**REQUIRED WORK:** Please output exactly the lines below, starting at the line that has "ATOM 188 O O" and ending at the line that has "ATOM 236 C CA", both included; leave out all pictures and include nothing else.

**SUPPLIED MATERIAL:**
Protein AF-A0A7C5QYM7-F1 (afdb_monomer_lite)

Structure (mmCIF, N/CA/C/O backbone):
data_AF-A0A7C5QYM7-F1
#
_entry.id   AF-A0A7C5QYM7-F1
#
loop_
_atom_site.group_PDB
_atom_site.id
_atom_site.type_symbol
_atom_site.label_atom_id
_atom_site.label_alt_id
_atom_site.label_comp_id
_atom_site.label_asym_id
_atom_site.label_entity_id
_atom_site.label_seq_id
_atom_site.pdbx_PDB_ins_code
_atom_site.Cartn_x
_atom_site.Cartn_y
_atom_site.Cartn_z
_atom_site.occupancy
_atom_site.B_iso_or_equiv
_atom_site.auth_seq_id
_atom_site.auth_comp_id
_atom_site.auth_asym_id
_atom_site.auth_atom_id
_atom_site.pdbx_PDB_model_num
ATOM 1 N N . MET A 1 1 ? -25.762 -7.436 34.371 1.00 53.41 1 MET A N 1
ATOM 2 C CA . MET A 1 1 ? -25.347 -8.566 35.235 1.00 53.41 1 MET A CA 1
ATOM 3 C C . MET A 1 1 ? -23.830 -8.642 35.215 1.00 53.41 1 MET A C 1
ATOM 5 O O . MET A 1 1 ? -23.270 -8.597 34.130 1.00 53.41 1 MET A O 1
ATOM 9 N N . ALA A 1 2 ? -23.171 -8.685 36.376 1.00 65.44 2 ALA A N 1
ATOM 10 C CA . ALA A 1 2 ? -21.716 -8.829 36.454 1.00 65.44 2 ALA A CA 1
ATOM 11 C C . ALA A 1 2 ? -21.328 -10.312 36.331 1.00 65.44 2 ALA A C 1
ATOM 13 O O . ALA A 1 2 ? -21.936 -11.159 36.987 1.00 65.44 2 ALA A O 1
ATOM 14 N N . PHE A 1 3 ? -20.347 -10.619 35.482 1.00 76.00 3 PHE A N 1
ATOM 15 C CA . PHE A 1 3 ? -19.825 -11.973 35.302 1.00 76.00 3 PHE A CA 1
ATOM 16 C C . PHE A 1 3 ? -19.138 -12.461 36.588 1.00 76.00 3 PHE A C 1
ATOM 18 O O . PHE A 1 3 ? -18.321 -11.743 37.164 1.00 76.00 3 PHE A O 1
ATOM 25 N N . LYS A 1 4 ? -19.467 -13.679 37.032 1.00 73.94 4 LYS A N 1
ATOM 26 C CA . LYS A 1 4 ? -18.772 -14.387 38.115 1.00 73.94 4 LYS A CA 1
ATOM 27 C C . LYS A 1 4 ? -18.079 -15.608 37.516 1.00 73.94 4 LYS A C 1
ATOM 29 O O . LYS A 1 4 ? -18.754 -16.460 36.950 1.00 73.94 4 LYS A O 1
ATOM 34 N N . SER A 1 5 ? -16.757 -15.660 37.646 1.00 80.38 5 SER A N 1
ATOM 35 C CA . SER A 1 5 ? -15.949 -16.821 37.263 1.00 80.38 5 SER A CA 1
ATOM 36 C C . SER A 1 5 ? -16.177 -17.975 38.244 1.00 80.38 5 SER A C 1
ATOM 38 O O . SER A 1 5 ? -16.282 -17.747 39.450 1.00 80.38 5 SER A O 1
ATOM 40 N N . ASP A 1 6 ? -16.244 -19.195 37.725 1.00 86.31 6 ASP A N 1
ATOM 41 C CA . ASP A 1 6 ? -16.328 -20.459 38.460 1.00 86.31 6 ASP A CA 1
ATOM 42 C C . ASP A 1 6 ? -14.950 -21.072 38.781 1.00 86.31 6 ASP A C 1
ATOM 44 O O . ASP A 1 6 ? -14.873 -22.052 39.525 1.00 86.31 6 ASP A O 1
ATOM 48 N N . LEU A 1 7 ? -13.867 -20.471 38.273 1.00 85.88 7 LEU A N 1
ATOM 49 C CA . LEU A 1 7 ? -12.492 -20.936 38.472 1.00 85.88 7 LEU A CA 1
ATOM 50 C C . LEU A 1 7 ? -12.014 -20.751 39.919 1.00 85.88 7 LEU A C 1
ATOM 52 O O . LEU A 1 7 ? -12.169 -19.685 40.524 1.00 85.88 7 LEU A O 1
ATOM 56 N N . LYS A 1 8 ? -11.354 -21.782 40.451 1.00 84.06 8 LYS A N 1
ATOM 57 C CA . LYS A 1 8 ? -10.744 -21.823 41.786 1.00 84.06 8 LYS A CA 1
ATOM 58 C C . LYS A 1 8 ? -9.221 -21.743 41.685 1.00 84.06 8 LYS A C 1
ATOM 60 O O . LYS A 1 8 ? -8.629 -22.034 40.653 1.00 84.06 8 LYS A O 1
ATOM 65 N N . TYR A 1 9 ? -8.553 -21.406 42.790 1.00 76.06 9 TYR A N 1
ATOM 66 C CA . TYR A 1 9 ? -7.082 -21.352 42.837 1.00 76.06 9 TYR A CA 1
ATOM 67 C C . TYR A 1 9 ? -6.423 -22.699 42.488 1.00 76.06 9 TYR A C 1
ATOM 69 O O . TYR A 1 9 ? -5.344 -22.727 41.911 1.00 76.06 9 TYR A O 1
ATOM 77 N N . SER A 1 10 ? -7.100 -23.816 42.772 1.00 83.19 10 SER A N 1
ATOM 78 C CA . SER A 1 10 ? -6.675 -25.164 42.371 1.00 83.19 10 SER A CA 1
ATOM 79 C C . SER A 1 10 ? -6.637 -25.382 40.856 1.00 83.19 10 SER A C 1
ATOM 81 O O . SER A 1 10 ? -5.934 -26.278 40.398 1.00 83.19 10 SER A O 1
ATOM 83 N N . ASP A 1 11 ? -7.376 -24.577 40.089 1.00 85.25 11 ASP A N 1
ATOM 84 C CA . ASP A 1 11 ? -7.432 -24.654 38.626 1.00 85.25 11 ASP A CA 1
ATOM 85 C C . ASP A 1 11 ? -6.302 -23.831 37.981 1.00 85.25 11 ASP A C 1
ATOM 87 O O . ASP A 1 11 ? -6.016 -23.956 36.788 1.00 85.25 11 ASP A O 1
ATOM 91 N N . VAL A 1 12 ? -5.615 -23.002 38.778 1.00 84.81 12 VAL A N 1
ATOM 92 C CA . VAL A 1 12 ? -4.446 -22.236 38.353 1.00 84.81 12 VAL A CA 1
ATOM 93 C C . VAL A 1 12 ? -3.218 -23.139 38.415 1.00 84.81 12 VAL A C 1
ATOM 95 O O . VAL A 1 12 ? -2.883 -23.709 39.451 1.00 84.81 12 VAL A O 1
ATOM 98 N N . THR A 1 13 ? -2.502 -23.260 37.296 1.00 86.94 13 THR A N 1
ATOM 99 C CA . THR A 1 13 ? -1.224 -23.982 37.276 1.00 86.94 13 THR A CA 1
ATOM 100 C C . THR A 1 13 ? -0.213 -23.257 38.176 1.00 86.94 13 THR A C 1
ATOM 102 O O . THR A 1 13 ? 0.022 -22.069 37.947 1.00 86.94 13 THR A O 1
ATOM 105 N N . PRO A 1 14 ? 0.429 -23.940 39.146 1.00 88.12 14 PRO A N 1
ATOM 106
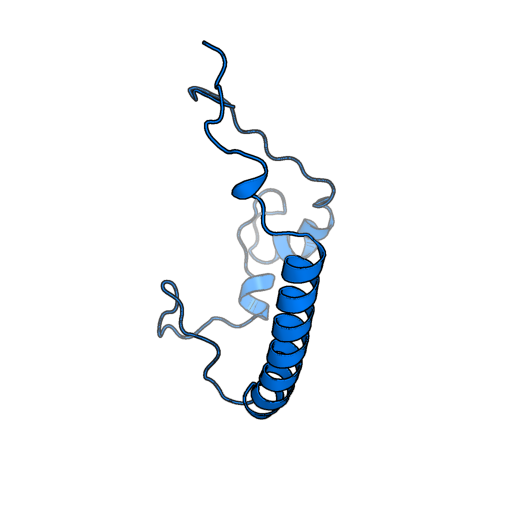 C CA . PRO A 1 14 ? 1.462 -23.331 39.977 1.00 88.12 14 PRO A CA 1
ATOM 107 C C . PRO A 1 14 ? 2.572 -22.697 39.136 1.00 88.12 14 PRO A C 1
ATOM 109 O O . PRO A 1 14 ? 3.040 -23.293 38.162 1.00 88.12 14 PRO A O 1
ATOM 112 N N . GLU A 1 15 ? 3.026 -21.512 39.539 1.00 81.56 15 GLU A N 1
ATOM 113 C CA . GLU A 1 15 ? 3.989 -20.704 38.781 1.00 81.56 15 GLU A CA 1
ATOM 114 C C . GLU A 1 15 ? 5.260 -21.484 38.427 1.00 81.56 15 GLU A C 1
ATOM 116 O O . GLU A 1 15 ? 5.697 -21.473 37.278 1.00 81.56 15 GLU A O 1
ATOM 121 N N . ALA A 1 16 ? 5.805 -22.250 39.375 1.00 85.94 16 ALA A N 1
ATOM 122 C CA . ALA A 1 16 ? 6.988 -23.076 39.144 1.00 85.94 16 ALA A CA 1
ATOM 123 C C . ALA A 1 16 ? 6.781 -24.101 38.012 1.00 85.94 16 ALA A C 1
ATOM 125 O O . ALA A 1 16 ? 7.677 -24.320 37.198 1.00 85.94 16 ALA A O 1
ATOM 126 N N . ILE A 1 17 ? 5.587 -24.694 37.912 1.00 84.94 17 ILE A N 1
ATOM 127 C CA . ILE A 1 17 ? 5.239 -25.649 36.852 1.00 84.94 17 ILE A CA 1
ATOM 128 C C . ILE A 1 17 ? 5.064 -24.918 35.515 1.00 84.94 17 ILE A C 1
ATOM 130 O O . ILE A 1 17 ? 5.519 -25.408 34.480
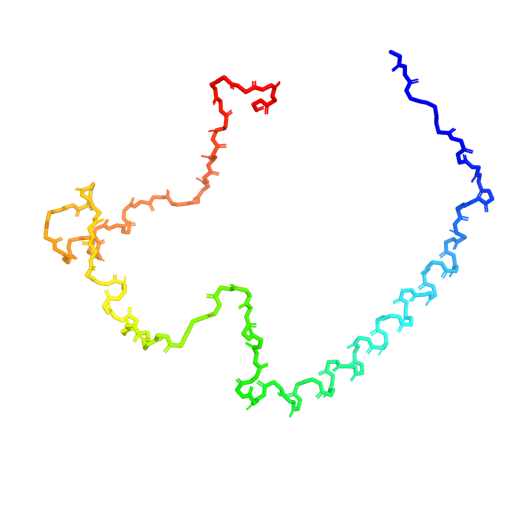 1.00 84.94 17 ILE A O 1
ATOM 134 N N . TYR A 1 18 ? 4.446 -23.735 35.522 1.00 84.75 18 TYR A N 1
ATOM 135 C CA . TYR A 1 18 ? 4.306 -22.894 34.333 1.00 84.75 18 TYR A CA 1
ATOM 136 C C . TYR A 1 18 ? 5.671 -22.452 33.772 1.00 84.75 18 TYR A C 1
ATOM 138 O O . TYR A 1 18 ? 5.934 -22.620 32.578 1.00 84.75 18 TYR A O 1
ATOM 146 N N . MET A 1 19 ? 6.573 -21.974 34.633 1.00 84.25 19 MET A N 1
ATOM 147 C CA . MET A 1 19 ? 7.919 -21.543 34.244 1.00 84.25 19 MET A CA 1
ATOM 148 C C . MET A 1 19 ? 8.765 -22.706 33.715 1.00 84.25 19 MET A C 1
ATOM 150 O O . MET A 1 19 ? 9.431 -22.562 32.690 1.00 84.25 19 MET A O 1
ATOM 154 N N . ASN A 1 20 ? 8.684 -23.885 34.339 1.00 86.44 20 ASN A N 1
ATOM 155 C CA . ASN A 1 20 ? 9.409 -25.077 33.890 1.00 86.44 20 ASN A CA 1
ATOM 156 C C . ASN A 1 20 ? 8.941 -25.531 32.489 1.00 86.44 20 ASN A C 1
ATOM 158 O O . ASN A 1 20 ? 9.753 -25.746 31.589 1.00 86.44 20 ASN A O 1
ATOM 162 N N . ARG A 1 21 ? 7.622 -25.531 32.239 1.00 82.19 21 ARG A N 1
ATOM 163 C CA . ARG A 1 21 ? 7.052 -25.785 30.900 1.00 82.19 21 ARG A CA 1
ATOM 164 C C . ARG A 1 21 ? 7.543 -24.774 29.859 1.00 82.19 21 ARG A C 1
ATOM 166 O O . ARG A 1 21 ? 7.810 -25.153 28.718 1.00 82.19 21 ARG A O 1
ATOM 173 N N . ARG A 1 22 ? 7.694 -23.497 30.231 1.00 78.56 22 ARG A N 1
ATOM 174 C CA . ARG A 1 22 ? 8.194 -22.453 29.323 1.00 78.56 22 ARG A CA 1
ATOM 175 C C . ARG A 1 22 ? 9.670 -22.637 28.981 1.00 78.56 22 ARG A C 1
ATOM 177 O O . ARG A 1 22 ? 10.036 -22.407 27.832 1.00 78.56 22 ARG A O 1
ATOM 184 N N . GLN A 1 23 ? 10.490 -23.089 29.927 1.00 76.50 23 GLN A N 1
ATOM 185 C CA . GLN A 1 23 ? 11.895 -23.410 29.664 1.00 76.50 23 GLN A CA 1
ATOM 186 C C . GLN A 1 23 ? 12.046 -24.610 28.724 1.00 76.50 23 GLN A C 1
ATOM 188 O O . GLN A 1 23 ? 12.857 -24.560 27.803 1.00 76.50 23 GLN A O 1
ATOM 193 N N . ILE A 1 24 ? 11.208 -25.639 28.876 1.00 78.25 24 ILE A N 1
ATOM 194 C CA . ILE A 1 24 ? 11.177 -26.781 27.952 1.00 78.25 24 ILE A CA 1
ATOM 195 C C . ILE A 1 24 ? 10.750 -26.334 26.543 1.00 78.25 24 ILE A C 1
ATOM 197 O O . ILE A 1 24 ? 11.385 -26.718 25.562 1.00 78.25 24 ILE A O 1
A
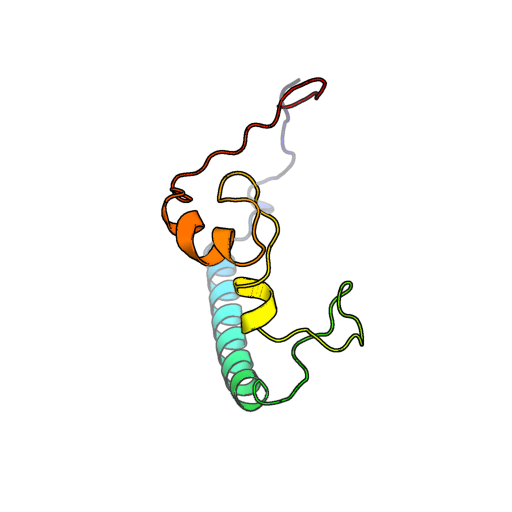TOM 201 N N . MET A 1 25 ? 9.725 -25.480 26.419 1.00 75.31 25 MET A N 1
ATOM 202 C CA . MET A 1 25 ? 9.329 -24.915 25.120 1.00 75.31 25 MET A CA 1
ATOM 203 C C . MET A 1 25 ? 10.418 -24.028 24.503 1.00 75.31 25 MET A C 1
ATOM 205 O O . MET A 1 25 ? 10.615 -24.073 23.293 1.00 75.31 25 MET A O 1
ATOM 209 N N . ALA A 1 26 ? 11.145 -23.251 25.309 1.00 73.12 26 ALA A N 1
ATOM 210 C CA . ALA A 1 26 ? 12.279 -22.460 24.835 1.00 73.12 26 ALA A CA 1
ATOM 211 C C . ALA A 1 26 ? 13.430 -23.355 24.338 1.00 73.12 26 ALA A C 1
ATOM 213 O O . ALA A 1 26 ? 13.978 -23.102 23.267 1.00 73.12 26 ALA A O 1
ATOM 214 N N . GLY A 1 27 ? 13.750 -24.433 25.063 1.00 69.44 27 GLY A N 1
ATOM 215 C CA . GLY A 1 27 ? 14.769 -25.410 24.666 1.00 69.44 27 GLY A CA 1
ATOM 216 C C . GLY A 1 27 ? 14.402 -26.186 23.397 1.00 69.44 27 GLY A C 1
ATOM 217 O O . GLY A 1 27 ? 15.228 -26.320 22.496 1.00 69.44 27 GLY A O 1
ATOM 218 N N . MET A 1 28 ? 13.145 -26.629 23.275 1.00 71.12 28 MET A N 1
ATOM 219 C CA . MET A 1 28 ? 12.641 -27.264 22.051 1.00 71.12 28 MET A CA 1
ATOM 220 C C . MET A 1 28 ? 12.578 -26.286 20.873 1.00 71.12 28 MET A C 1
ATOM 222 O O . MET A 1 28 ? 12.939 -26.654 19.760 1.00 71.12 28 MET A O 1
ATOM 226 N N . GLY A 1 29 ? 12.176 -25.034 21.110 1.00 65.88 29 GLY A N 1
ATOM 227 C CA . GLY A 1 29 ? 12.176 -23.983 20.094 1.00 65.88 29 GLY A CA 1
ATOM 228 C C . GLY A 1 29 ? 13.577 -23.696 19.554 1.00 65.88 29 GLY A C 1
ATOM 229 O O . GLY A 1 29 ? 13.744 -23.584 18.346 1.00 65.88 29 GLY A O 1
ATOM 230 N N . ALA A 1 30 ? 14.595 -23.654 20.418 1.00 64.81 30 ALA A N 1
ATOM 231 C CA . ALA A 1 30 ? 15.986 -23.466 20.004 1.00 64.81 30 ALA A CA 1
ATOM 232 C C . ALA A 1 30 ? 16.527 -24.656 19.188 1.00 64.81 30 ALA A C 1
ATOM 234 O O . ALA A 1 30 ? 17.178 -24.448 18.164 1.00 64.81 30 ALA A O 1
ATOM 235 N N . ALA A 1 31 ? 16.216 -25.894 19.589 1.00 64.12 31 ALA A N 1
ATOM 236 C CA . ALA A 1 31 ? 16.592 -27.090 18.832 1.00 64.12 31 ALA A CA 1
ATOM 237 C C . ALA A 1 31 ? 15.895 -27.145 17.458 1.00 64.12 31 ALA A C 1
ATOM 239 O O . ALA A 1 31 ? 16.544 -27.404 16.445 1.00 64.12 31 ALA A O 1
ATOM 240 N N . ALA A 1 32 ? 14.599 -26.816 17.412 1.00 59.94 32 ALA A N 1
ATOM 241 C CA . ALA A 1 32 ? 13.829 -26.727 16.176 1.00 59.94 32 ALA A CA 1
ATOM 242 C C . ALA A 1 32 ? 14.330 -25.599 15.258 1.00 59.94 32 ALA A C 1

**EXPECTED ANSWER:**
ATOM 188 O O . GLN A 1 23 ? 12.857 -24.560 27.803 1.00 76.50 23 GLN A O 1
ATOM 193 N N . ILE A 1 24 ? 11.208 -25.639 28.876 1.00 78.25 24 ILE A N 1
ATOM 194 C CA . ILE A 1 24 ? 11.177 -26.781 27.952 1.00 78.25 24 ILE A CA 1
ATOM 195 C C . ILE A 1 24 ? 10.750 -26.334 26.543 1.00 78.25 24 ILE A C 1
ATOM 197 O O . ILE A 1 24 ? 11.385 -26.718 25.562 1.00 78.25 24 ILE A O 1
A
TOM 201 N N . MET A 1 25 ? 9.725 -25.480 26.419 1.00 75.31 25 MET A N 1
ATOM 202 C CA . MET A 1 25 ? 9.329 -24.915 25.120 1.00 75.31 25 MET A CA 1
ATOM 203 C C . MET A 1 25 ? 10.418 -24.028 24.503 1.00 75.31 25 MET A C 1
ATOM 205 O O . MET A 1 25 ? 10.615 -24.073 23.293 1.00 75.31 25 MET A O 1
ATOM 209 N N . ALA A 1 26 ? 11.145 -23.251 25.309 1.00 73.12 26 ALA A N 1
ATOM 210 C CA . ALA A 1 26 ? 12.279 -22.460 24.835 1.00 73.12 26 ALA A CA 1
ATOM 211 C C . ALA A 1 26 ? 13.430 -23.355 24.338 1.00 73.12 26 ALA A C 1
ATOM 213 O O . ALA A 1 26 ? 13.978 -23.102 23.267 1.00 73.12 26 ALA A O 1
ATOM 214 N N . GLY A 1 27 ? 13.750 -24.433 25.063 1.00 69.44 27 GLY A N 1
ATOM 215 C CA . GLY A 1 27 ? 14.769 -25.410 24.666 1.00 69.44 27 GLY A CA 1
ATOM 216 C C . GLY A 1 27 ? 14.402 -26.186 23.397 1.00 69.44 27 GLY A C 1
ATOM 217 O O . GLY A 1 27 ? 15.228 -26.320 22.496 1.00 69.44 27 GLY A O 1
ATOM 218 N N . MET A 1 28 ? 13.145 -26.629 23.275 1.00 71.12 28 MET A N 1
ATOM 219 C CA . MET A 1 28 ? 12.641 -27.264 22.051 1.00 71.12 28 MET A CA 1
ATOM 220 C C . MET A 1 28 ? 12.578 -26.286 20.873 1.00 71.12 28 MET A C 1
ATOM 222 O O . MET A 1 28 ? 12.939 -26.654 19.760 1.00 71.12 28 MET A O 1
ATOM 226 N N . GLY A 1 29 ? 12.176 -25.034 21.110 1.00 65.88 29 GLY A N 1
ATOM 227 C CA . GLY A 1 29 ? 12.176 -23.983 20.094 1.00 65.88 29 GLY A CA 1
ATOM 228 C C . GLY A 1 29 ? 13.577 -23.696 19.554 1.00 65.88 29 GLY A C 1
ATOM 229 O O . GLY A 1 29 ? 13.744 -23.584 18.346 1.00 65.88 29 GLY A O 1
ATOM 230 N N . ALA A 1 30 ? 14.595 -23.654 20.418 1.00 64.81 30 ALA A N 1
ATOM 231 C CA . ALA A 1 30 ? 15.986 -23.466 20.004 1.00 64.81 30 ALA A CA 1
ATOM 232 C C . ALA A 1 30 ? 16.527 -24.656 19.188 1.00 64.81 30 ALA A C 1
ATOM 234 O O . ALA A 1 30 ? 17.178 -24.448 18.164 1.00 64.81 30 ALA A O 1
ATOM 235 N N . ALA A 1 31 ? 16.216 -25.894 19.589 1.00 64.12 31 ALA A N 1
ATOM 236 C CA . ALA A 1 31 ? 16.592 -27.090 18.832 1.00 64.12 31 ALA A CA 1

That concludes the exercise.